La resistencia ahora entona una canción diferente

*Imagen de El siglo de Torreón

Sólo le pido a Dios
Que el dolor no me sea indiferente
Que la reseca muerte no me encuentre
Vacío y solo sin haber hecho lo suficiente

León Gieco

«En Chile violan, torturan y matan». Ese fue el mensaje que hace escasos días se viralizó en redes sociales cuando Mon Laferte, la cantautora chilena, se descubrió el pecho en medio de la alfombra roja de los Latin Grammy. La fotografía de la mujer con el torso desnudo, el paliacate verde y la implacable inscripción de denuncia en contra de la situación actual en Chile se volvió la noticia de una ceremonia que poco tiene que ver con la política.

Lo que en apariencia era una foto más para la farándula ha logrado traslucir muchas más cosas de las que salieron en la primera página de los periódicos y sitios de internet. Detrás de ese paliacate verde subyace la muerte denigrante fruto de los abortos clandestinos y el punto de quiebre de dogmas y costumbres muy arraigadas en nuestra sociedad. En el reflejo de esos pechos desnudos vemos la materialización de una ideología consecuencia de incontables siglos de subyugación femenina.
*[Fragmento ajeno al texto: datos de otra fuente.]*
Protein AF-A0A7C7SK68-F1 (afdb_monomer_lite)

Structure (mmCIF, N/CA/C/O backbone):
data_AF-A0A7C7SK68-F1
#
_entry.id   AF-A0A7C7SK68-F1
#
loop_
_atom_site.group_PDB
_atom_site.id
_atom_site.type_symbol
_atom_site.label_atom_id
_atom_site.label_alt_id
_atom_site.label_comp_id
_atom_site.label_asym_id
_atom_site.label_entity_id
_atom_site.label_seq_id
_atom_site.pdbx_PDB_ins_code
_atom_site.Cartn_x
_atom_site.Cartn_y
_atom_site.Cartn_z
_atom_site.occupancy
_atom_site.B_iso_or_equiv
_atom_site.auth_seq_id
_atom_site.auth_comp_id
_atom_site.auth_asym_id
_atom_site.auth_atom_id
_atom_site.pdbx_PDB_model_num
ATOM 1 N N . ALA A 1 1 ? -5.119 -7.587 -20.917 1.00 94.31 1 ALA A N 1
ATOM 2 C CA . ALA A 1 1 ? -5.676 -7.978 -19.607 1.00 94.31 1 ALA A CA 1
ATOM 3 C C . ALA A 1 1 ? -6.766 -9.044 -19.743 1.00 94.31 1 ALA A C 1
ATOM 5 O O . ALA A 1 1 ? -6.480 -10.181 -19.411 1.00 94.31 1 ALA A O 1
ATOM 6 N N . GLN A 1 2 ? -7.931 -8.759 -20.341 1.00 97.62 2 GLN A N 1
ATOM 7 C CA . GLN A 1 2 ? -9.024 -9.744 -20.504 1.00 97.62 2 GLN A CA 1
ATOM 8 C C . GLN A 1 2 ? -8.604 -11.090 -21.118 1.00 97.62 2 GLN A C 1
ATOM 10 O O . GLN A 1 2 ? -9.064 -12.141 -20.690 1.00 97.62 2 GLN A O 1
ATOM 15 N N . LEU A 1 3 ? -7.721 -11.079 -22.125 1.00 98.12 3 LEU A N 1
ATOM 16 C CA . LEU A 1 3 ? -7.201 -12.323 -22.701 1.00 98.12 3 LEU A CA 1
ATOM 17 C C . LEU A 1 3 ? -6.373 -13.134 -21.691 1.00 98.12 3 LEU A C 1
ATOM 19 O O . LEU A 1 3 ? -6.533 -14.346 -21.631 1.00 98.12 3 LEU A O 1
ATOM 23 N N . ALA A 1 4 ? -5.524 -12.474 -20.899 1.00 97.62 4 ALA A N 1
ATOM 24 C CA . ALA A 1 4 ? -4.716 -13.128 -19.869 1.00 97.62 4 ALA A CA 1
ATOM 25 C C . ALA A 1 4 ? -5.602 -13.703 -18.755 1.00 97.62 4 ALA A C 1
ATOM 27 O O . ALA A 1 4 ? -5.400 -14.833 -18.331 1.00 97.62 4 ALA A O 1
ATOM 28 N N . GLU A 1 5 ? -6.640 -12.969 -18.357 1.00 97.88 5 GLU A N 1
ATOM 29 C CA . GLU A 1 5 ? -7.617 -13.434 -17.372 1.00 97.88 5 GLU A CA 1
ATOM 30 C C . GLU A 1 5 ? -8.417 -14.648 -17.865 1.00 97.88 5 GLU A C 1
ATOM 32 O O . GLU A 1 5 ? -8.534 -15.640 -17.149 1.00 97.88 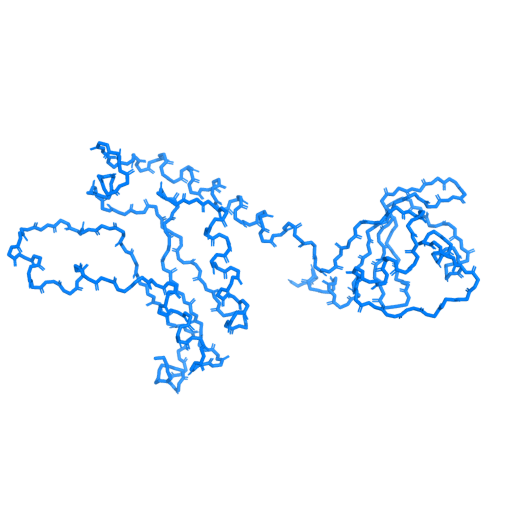5 GLU A O 1
ATOM 37 N N . ARG A 1 6 ? -8.893 -14.636 -19.121 1.00 98.06 6 ARG A N 1
ATOM 38 C CA . ARG A 1 6 ? -9.498 -15.829 -19.746 1.00 98.06 6 ARG A CA 1
ATOM 39 C C . ARG A 1 6 ? -8.518 -16.998 -19.840 1.00 98.06 6 ARG A C 1
ATOM 41 O O . ARG A 1 6 ? -8.940 -18.147 -19.800 1.00 98.06 6 ARG A O 1
ATOM 48 N N . GLY A 1 7 ? -7.230 -16.694 -19.979 1.00 98.19 7 GLY A N 1
ATOM 49 C CA . GLY A 1 7 ? -6.134 -17.656 -19.965 1.00 98.19 7 GLY A CA 1
ATOM 50 C C . GLY A 1 7 ? -5.721 -18.133 -18.570 1.00 98.19 7 GLY A C 1
ATOM 51 O O . GLY A 1 7 ? -4.742 -18.864 -18.485 1.00 98.19 7 GLY A O 1
ATOM 52 N N . LEU A 1 8 ? -6.435 -17.737 -17.508 1.00 97.75 8 LEU A N 1
ATOM 53 C CA . LEU A 1 8 ? -6.172 -18.116 -16.113 1.00 97.75 8 LEU A CA 1
ATOM 54 C C . LEU A 1 8 ? -4.792 -17.689 -15.590 1.00 97.75 8 LEU A C 1
ATOM 56 O O . LEU A 1 8 ? -4.232 -18.341 -14.715 1.00 97.75 8 LEU A O 1
ATOM 60 N N . PHE A 1 9 ? -4.238 -16.594 -16.112 1.00 98.31 9 PHE A N 1
ATOM 61 C CA . PHE A 1 9 ? -3.037 -15.999 -15.530 1.00 98.31 9 PHE A CA 1
ATOM 62 C C . PHE A 1 9 ? -3.368 -15.399 -14.163 1.00 98.31 9 PHE A C 1
ATOM 64 O O . PHE A 1 9 ? -4.365 -14.690 -14.026 1.00 98.31 9 PHE A O 1
ATOM 71 N N . ASP A 1 10 ? -2.492 -15.613 -13.181 1.00 98.19 10 ASP A N 1
ATOM 72 C CA . ASP A 1 10 ? -2.648 -15.035 -11.843 1.00 98.19 10 ASP A CA 1
ATOM 73 C C . ASP A 1 10 ? -2.457 -13.518 -11.853 1.00 98.19 10 ASP A C 1
ATOM 75 O O . ASP A 1 10 ? -3.136 -12.782 -11.139 1.00 98.19 10 ASP A O 1
ATOM 79 N N . MET A 1 11 ? -1.524 -13.031 -12.675 1.00 96.88 11 MET A N 1
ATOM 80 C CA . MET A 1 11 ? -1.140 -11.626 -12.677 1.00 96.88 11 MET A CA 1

Por delante de los reflectores vemos que hay tanta sangre derramada que, irónicamente, ha terminado por teñir incluso la alfombra roja de un evento rodeado de lujos y glamour. Sobre todo, nos ha revelado que entre las líneas de la inscripción la palabra «Chile» podría ser sustituida por el nombre de casi cualquier país de Latinoamérica.

Sí. En América latina violan, torturan y matan. Históricamente. Sistemáticamente. Parece mentira que hace 46 años fue justo en Chile donde se ejecutó probablemente el asesinato más crudo y represivo de toda la historia de la música latinoamericana.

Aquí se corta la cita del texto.